[PATCH] avoid function call overhead in tgammaf

[Bruce Evans]

On Sun, 19 Feb 2017, Bruce Evans wrote:

> On Sat, 18 Feb 2017, Steve Kargl wrote:
>
>> The following patch treats special values (i.e., +-inf, nan)
>> and values outside a limited domain to avoid the function
>> call overhead of tgamma.  Anyone with a commit bit is more
>> than welcomed to commit the patch (after of course a review).
>
> Since it is claimed to be "essentially useless", optimizing it doesn't
> seem useful.
>
>> Index: src/s_tgammaf.c
>> ===================================================================
>> --- src/s_tgammaf.c	(revision 1857)
>> +++ src/s_tgammaf.c	(working copy)
>> ...
>> +static u_int32_t overflow = 0x420c290f;		/*  35.0400981 */
>> +static u_int32_t underflow = 0x421a67d8;	/*  38.6014118 */
>
> This is a confusing name.  tgamma doesn't underflow like exp.  It overflows
> near negative integers, but below a threshold overflow can't happen because
> it is impossible to get near enough to an integer.  It also underflows for
> large negative args not near an integer.  The threshold here must be the
> minimum of the 2 thresholds.  Apparently, the one for underflow is always
> smaller (more negative) for float precision.  It is easy to check all cases
> for float precision to find the minimum.  Double precision uses a fuzzier
> threshold and spells it -190.  It uses the less fuzzy threshold -177.69 in
> a comment, except it misspells this as [plus] 177.69.

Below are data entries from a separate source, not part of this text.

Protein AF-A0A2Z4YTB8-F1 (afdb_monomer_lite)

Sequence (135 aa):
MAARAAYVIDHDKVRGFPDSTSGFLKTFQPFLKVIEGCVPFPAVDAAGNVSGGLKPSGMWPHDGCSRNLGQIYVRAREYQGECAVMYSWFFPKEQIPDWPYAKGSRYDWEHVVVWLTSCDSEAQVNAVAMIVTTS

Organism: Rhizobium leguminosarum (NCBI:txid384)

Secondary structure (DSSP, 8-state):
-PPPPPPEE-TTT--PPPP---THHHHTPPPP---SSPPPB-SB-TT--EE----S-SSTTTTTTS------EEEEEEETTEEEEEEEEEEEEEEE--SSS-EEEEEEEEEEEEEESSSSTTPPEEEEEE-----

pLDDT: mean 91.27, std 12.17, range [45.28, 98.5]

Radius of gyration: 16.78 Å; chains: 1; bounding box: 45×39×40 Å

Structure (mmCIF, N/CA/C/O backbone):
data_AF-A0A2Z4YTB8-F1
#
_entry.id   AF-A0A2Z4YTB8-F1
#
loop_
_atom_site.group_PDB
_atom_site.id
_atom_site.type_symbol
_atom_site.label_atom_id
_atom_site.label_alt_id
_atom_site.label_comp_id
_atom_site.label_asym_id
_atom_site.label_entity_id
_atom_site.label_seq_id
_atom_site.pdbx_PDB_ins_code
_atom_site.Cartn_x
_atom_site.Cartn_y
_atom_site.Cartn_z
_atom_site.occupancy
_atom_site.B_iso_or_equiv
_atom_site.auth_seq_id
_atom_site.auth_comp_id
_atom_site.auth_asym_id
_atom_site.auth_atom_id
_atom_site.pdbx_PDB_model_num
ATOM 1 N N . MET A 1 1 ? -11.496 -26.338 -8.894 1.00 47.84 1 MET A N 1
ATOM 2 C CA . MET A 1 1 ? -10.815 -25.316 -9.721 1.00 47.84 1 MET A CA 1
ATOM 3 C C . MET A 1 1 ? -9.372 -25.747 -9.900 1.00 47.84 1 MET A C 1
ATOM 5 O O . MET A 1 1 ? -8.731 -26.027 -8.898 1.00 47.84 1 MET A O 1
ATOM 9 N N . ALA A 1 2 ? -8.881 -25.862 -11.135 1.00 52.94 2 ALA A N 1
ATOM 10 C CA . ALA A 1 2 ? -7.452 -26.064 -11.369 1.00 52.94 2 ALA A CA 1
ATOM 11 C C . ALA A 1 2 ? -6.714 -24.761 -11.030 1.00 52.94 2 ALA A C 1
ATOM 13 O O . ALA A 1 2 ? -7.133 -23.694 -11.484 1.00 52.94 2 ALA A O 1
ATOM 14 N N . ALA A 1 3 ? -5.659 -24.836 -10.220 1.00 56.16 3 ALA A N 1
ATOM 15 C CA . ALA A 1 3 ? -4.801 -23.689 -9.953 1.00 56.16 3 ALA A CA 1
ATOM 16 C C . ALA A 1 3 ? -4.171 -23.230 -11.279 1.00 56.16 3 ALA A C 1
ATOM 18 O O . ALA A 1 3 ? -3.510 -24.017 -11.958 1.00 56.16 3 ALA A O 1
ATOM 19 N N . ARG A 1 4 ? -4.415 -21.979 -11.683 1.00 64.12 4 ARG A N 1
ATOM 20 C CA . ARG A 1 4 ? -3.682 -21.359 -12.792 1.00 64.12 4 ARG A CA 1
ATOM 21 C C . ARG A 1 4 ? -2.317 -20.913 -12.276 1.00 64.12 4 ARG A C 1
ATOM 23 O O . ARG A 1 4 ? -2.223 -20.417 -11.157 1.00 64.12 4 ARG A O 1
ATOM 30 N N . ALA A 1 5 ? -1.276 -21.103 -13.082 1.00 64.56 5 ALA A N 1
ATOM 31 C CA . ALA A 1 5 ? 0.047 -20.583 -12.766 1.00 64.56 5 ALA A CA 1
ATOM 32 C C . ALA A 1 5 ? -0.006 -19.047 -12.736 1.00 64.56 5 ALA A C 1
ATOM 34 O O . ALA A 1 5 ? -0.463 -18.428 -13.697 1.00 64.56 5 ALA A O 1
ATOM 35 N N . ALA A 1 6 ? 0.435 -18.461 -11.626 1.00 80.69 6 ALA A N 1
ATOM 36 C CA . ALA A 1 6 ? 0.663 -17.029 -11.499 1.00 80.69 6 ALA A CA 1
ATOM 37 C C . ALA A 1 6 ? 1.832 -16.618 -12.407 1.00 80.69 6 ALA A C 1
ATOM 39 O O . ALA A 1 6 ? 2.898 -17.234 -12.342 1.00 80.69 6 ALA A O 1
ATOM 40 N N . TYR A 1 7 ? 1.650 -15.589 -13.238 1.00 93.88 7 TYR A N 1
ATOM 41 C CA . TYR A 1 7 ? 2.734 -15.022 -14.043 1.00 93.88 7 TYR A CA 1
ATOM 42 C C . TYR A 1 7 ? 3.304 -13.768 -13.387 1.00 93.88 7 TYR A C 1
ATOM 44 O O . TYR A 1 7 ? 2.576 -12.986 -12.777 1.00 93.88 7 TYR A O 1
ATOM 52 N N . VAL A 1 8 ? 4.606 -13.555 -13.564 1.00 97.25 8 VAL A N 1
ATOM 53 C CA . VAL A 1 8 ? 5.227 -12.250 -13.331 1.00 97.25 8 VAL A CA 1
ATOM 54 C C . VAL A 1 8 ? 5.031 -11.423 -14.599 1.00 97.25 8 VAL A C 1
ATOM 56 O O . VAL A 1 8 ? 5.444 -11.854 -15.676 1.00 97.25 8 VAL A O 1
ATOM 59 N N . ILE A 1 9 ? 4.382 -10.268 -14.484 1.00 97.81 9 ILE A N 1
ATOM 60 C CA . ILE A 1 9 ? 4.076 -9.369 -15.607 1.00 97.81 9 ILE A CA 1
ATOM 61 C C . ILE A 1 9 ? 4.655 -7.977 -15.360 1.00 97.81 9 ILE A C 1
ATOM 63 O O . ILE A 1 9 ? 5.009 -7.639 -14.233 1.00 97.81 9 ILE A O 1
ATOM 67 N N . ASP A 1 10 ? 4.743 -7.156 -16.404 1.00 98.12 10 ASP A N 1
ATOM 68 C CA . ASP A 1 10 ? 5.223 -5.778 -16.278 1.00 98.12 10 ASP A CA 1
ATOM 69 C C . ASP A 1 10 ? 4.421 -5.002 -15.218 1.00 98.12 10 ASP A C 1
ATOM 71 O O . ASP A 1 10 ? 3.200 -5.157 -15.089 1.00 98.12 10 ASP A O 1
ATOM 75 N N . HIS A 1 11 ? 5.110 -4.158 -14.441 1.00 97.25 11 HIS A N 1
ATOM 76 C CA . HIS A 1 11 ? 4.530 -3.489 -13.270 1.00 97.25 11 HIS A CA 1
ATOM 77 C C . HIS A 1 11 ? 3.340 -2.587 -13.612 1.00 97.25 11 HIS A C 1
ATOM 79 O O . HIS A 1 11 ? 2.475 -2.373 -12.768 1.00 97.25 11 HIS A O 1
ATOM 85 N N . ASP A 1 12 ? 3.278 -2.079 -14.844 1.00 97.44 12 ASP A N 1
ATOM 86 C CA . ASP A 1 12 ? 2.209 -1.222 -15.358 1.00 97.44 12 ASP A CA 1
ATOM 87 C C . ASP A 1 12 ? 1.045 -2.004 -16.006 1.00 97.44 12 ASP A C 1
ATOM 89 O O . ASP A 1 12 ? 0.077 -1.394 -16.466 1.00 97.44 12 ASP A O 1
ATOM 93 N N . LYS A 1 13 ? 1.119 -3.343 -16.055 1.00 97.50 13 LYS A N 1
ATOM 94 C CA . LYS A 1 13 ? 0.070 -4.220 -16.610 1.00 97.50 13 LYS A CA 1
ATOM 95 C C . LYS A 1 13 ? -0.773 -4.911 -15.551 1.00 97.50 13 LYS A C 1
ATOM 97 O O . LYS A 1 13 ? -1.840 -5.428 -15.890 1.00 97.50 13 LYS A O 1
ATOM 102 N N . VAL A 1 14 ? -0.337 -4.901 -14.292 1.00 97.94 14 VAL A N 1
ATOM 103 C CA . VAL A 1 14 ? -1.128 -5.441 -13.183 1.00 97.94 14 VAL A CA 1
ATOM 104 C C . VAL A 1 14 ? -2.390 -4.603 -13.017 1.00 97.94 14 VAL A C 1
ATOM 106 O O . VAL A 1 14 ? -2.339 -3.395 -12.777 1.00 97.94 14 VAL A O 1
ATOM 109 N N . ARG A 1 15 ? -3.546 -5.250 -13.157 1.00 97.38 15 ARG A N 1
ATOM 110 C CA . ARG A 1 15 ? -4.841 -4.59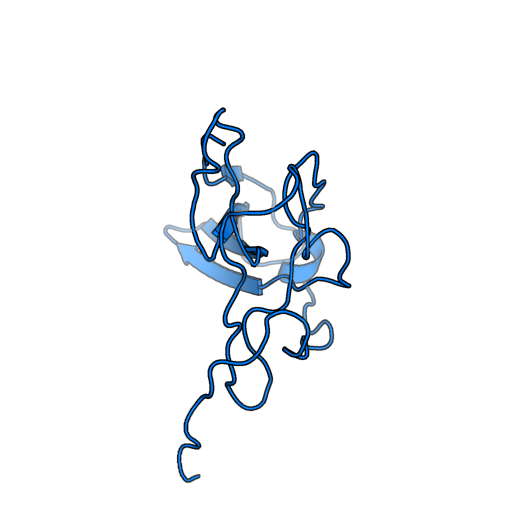9 -12.962 1.00 97.38 15 ARG A CA 1
ATOM 111 C C . ARG A 1 15 ? -5.228 -4.667 -11.492 1.00 97.38 15 ARG A C 1
ATOM 113 O O . ARG A 1 15 ? -5.449 -5.756 -10.970 1.00 97.38 15 ARG A O 1
ATOM 120 N N . GLY A 1 16 ? -5.323 -3.498 -10.864 1.00 96.56 16 GLY A N 1
ATOM 121 C CA . GLY A 1 16 ? -5.819 -3.361 -9.498 1.00 96.56 16 GLY A CA 1
ATOM 122 C C . GLY A 1 16 ? -7.279 -3.784 -9.351 1.00 96.56 16 GLY A C 1
ATOM 123 O O . GLY A 1 16 ? -8.009 -3.983 -10.326 1.00 96.56 16 GLY A O 1
ATOM 124 N N . PHE A 1 17 ? -7.694 -3.912 -8.101 1.00 97.50 17 PHE A N 1
ATOM 125 C CA . PHE A 1 17 ? -9.046 -4.271 -7.714 1.00 97.50 17 PHE A CA 1
ATOM 126 C C . PHE A 1 17 ? -9.889 -3.008 -7.515 1.00 97.50 17 PHE A C 1
ATOM 128 O O . PHE A 1 17 ? -9.364 -1.982 -7.075 1.00 97.50 17 PHE A O 1
ATOM 135 N N . PRO A 1 18 ? -11.203 -3.063 -7.792 1.00 96.75 18 PRO A N 1
ATOM 136 C CA . PRO A 1 18 ? -12.102 -2.021 -7.319 1.00 96.75 18 PRO A CA 1
ATOM 137 C C . PRO A 1 18 ? -12.033 -1.933 -5.789 1.00 96.75 18 PRO A C 1
ATOM 139 O O . PRO A 1 18 ? -11.784 -2.935 -5.115 1.00 96.75 18 PRO A O 1
ATOM 142 N N . ASP A 1 19 ? -12.268 -0.742 -5.242 1.00 95.81 19 ASP A N 1
ATOM 143 C CA . ASP A 1 19 ? -12.322 -0.567 -3.793 1.00 95.81 19 ASP A CA 1
ATOM 144 C C . ASP A 1 19 ? -13.469 -1.402 -3.207 1.00 95.81 19 ASP A C 1
ATOM 146 O O . ASP A 1 19 ? -14.639 -1.204 -3.539 1.00 95.81 19 ASP A O 1
ATOM 150 N N . SER A 1 20 ? -13.114 -2.363 -2.357 1.00 95.00 20 SER A N 1
ATOM 151 C CA . SER A 1 20 ? -14.046 -3.242 -1.652 1.00 95.00 20 SER A CA 1
ATOM 152 C C . SER A 1 20 ? -14.106 -2.948 -0.152 1.00 95.00 20 SER A C 1
ATOM 154 O O . SER A 1 20 ? -14.684 -3.730 0.604 1.00 95.00 20 SER A O 1
ATOM 156 N N . THR A 1 21 ? -13.453 -1.879 0.312 1.00 94.69 21 THR A N 1
ATOM 157 C CA . THR A 1 21 ? -13.389 -1.537 1.735 1.00 94.69 21 THR A CA 1
ATOM 158 C C . THR A 1 21 ? -14.669 -0.843 2.195 1.00 94.69 21 THR A C 1
ATOM 160 O O . THR A 1 21 ? -15.282 -0.053 1.480 1.00 94.69 21 THR A O 1
ATOM 163 N N . SER A 1 22 ? -15.105 -1.170 3.409 1.00 96.06 22 SER A N 1
ATOM 164 C CA . SER A 1 22 ? -16.295 -0.601 4.047 1.00 96.06 22 SER A CA 1
ATOM 165 C C . SER A 1 22 ? -16.157 -0.668 5.569 1.00 96.06 22 SER A C 1
ATOM 167 O O . SER A 1 22 ? -15.221 -1.286 6.084 1.00 96.06 22 SER A O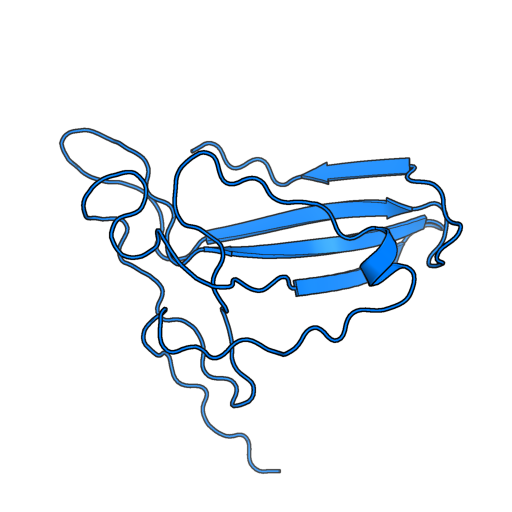 1
ATOM 169 N N . GLY A 1 23 ? -17.069 -0.009 6.291 1.00 96.88 23 GLY A N 1
ATOM 170 C CA . GLY A 1 23 ? -17.036 0.051 7.754 1.00 96.88 23 GLY A CA 1
ATOM 171 C C . GLY A 1 23 ? -15.708 0.603 8.276 1.00 96.88 23 GLY A C 1
ATOM 172 O O . GLY A 1 23 ? -15.100 1.472 7.649 1.00 96.88 23 GLY A O 1
ATOM 173 N N . PHE A 1 24 ? -15.227 0.055 9.391 1.00 96.75 24 PHE A N 1
ATOM 174 C CA . PHE A 1 24 ? -14.028 0.553 10.065 1.00 96.75 24 PHE A CA 1
ATOM 175 C C . PHE A 1 24 ? -12.754 0.482 9.204 1.00 96.75 24 PHE A C 1
ATOM 177 O O . PHE A 1 24 ? -11.905 1.366 9.300 1.00 96.75 24 PHE A O 1
ATOM 184 N N . LEU A 1 25 ? -12.644 -0.496 8.293 1.00 97.94 25 LEU A N 1
ATOM 185 C CA . LEU A 1 25 ? -11.518 -0.587 7.350 1.00 97.94 25 LEU A CA 1
ATOM 186 C C . LEU A 1 25 ? -11.466 0.599 6.381 1.00 97.94 25 LEU A C 1
ATOM 188 O O . LEU A 1 25 ? -10.405 0.917 5.856 1.00 97.94 25 LEU A O 1
ATOM 192 N N . LYS A 1 26 ? -12.610 1.238 6.108 1.00 97.56 26 LYS A N 1
ATOM 193 C CA . LYS A 1 26 ? -12.660 2.473 5.323 1.00 97.56 26 LYS A CA 1
ATOM 194 C C . LYS A 1 26 ? -12.501 3.700 6.213 1.00 97.56 26 LYS A C 1
ATOM 196 O O . LYS A 1 26 ? -11.774 4.616 5.844 1.00 97.56 26 LYS A O 1
ATOM 201 N N . THR A 1 27 ? -13.153 3.704 7.377 1.00 97.62 27 THR A N 1
ATOM 202 C CA . THR A 1 27 ? -13.118 4.809 8.348 1.00 97.62 27 THR A CA 1
ATOM 203 C C . THR A 1 27 ? -11.695 5.164 8.762 1.00 97.62 27 THR A C 1
ATOM 205 O O . THR A 1 27 ? -11.338 6.338 8.780 1.00 97.62 27 THR A O 1
ATOM 208 N N . PHE A 1 28 ? -10.870 4.156 9.052 1.00 97.75 28 PHE A N 1
ATOM 209 C CA . PHE A 1 28 ? -9.496 4.346 9.519 1.00 97.75 28 PHE A CA 1
ATOM 210 C C . PHE A 1 28 ? -8.456 4.230 8.401 1.00 97.75 28 PHE A C 1
ATOM 212 O O . PHE A 1 28 ? -7.269 4.079 8.688 1.00 97.75 28 PHE A O 1
ATOM 219 N N . GLN A 1 29 ? -8.878 4.279 7.131 1.00 97.75 29 GLN A N 1
ATOM 220 C CA . GLN A 1 29 ? -7.952 4.245 6.007 1.00 97.75 29 GLN A CA 1
ATOM 221 C C . GLN A 1 29 ? -7.120 5.540 5.989 1.00 97.75 29 GLN A C 1
ATOM 223 O O . GLN A 1 29 ? -7.684 6.630 5.874 1.00 97.75 29 GLN A O 1
ATOM 228 N N . PRO A 1 30 ? -5.783 5.456 6.063 1.00 95.81 30 PRO A N 1
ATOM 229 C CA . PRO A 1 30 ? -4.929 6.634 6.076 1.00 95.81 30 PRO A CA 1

Testing shows that the threshold is too high (above the "underflow"
threshold).  Perhaps you forgot about gradual underflow.  The precise
value seems to be:

static u_int32_t underflow = 0x4224000b;	/*  -(-38.something) */

>
>> +static volatile float huge = 1.e30, tiny = 1.e-30;
>> +
>> float
>> tgammaf(float x)
>> {
>> +	u_int32_t hx;
>> +	int32_t ix, sg;
>> +
>> +	GET_FLOAT_WORD(hx, x);
>> +	ix = hx & 0x7fffffff;
>> +	sg = hx & 0x80000000;
>> +
>> +	if (ix > overflow) {
>> +		if (ix >= 0x7f800000)
>> +			return (sg ? x / x : x + x);
>> +		if (!sg)
>> +		 	return (huge * huge);
>> +	}
>> +
>> +	if (ix == 0)
>> +		return (1 / x);
>> +
>> +	if (sg && ix > underflow) {
>> +		/*
>> +		 * tgammaf(x) for integral x returns an NaN, so we implement
>> +		 * a poor man's rintf().
>> +		 */
>> +		volatile float vz;
>> +		float y,z;
>> +
>> +		y = -x;
>> +
>> +		vz = y + 0x1p23F;	/* depend on 0 <= y < 0x1p23 */
>> +		z = vz - 0x1p23F;	/* rintf(y) for the above range */
>> +		if (z == y)
>> +	    		return ((x - x) / (x - x));
>
> This has delicate optimizations which belong more in tgamma().  tgamma()
> just uses (x == ceil(x)) to classify negative integers.  tgamma() also
> has fewer/different style bugs.

The optimizations are quite broken.  x can be any finite non-integer
above ~38, so it doesn't satisfy y < 0x1p23.

I used the quick fix of copying the slow method from tgamma():

 		if (y == ceil(y))
 	    		return ((x - x) / (x - x));
>
>> +
>> +		return (tiny * tiny);
>
> The first error is immediately below the underflow threshold:
>
> X x =                           0xc21a67d9 -38.6014137
> X tgamma(x) = 0xb68ffffca9859b0c 0x80000000 -7.00648117e-46
> X tgammaf(x) =                  0          0 0
> X err = -0x800000000ffffe54 17179869184.50000
>
> This is just a sign error.  tgamma(x) is the small negative value
> ~ 7e-46.  This underflows to -0.0F, but tiny*tiny gives +0.0F.
>
> tgamma() does similar things plus extras to get the sign right.  The
> sign is -1 if ceil(x) is even for x below the underflow threshold.
> It is not so easy to determine the sign from the raw bits.

I used the quick fix of copying the slow method from tgamma():

 		z = ceil(y);
 		z = z / 2;
 		if (z == ceil(z))
 			return (tiny * tiny);
 		return (-tiny * tiny);

>
>> +	}
>> 
>> 	return (tgamma(x));
>> }

I tested this for all cases where hx >= 0xc2240000 in the default rounding
mode.  (Other modes aren't supposed to work, but they might, and ceil()
works right for them more clearly than the optimizations.)

Bruce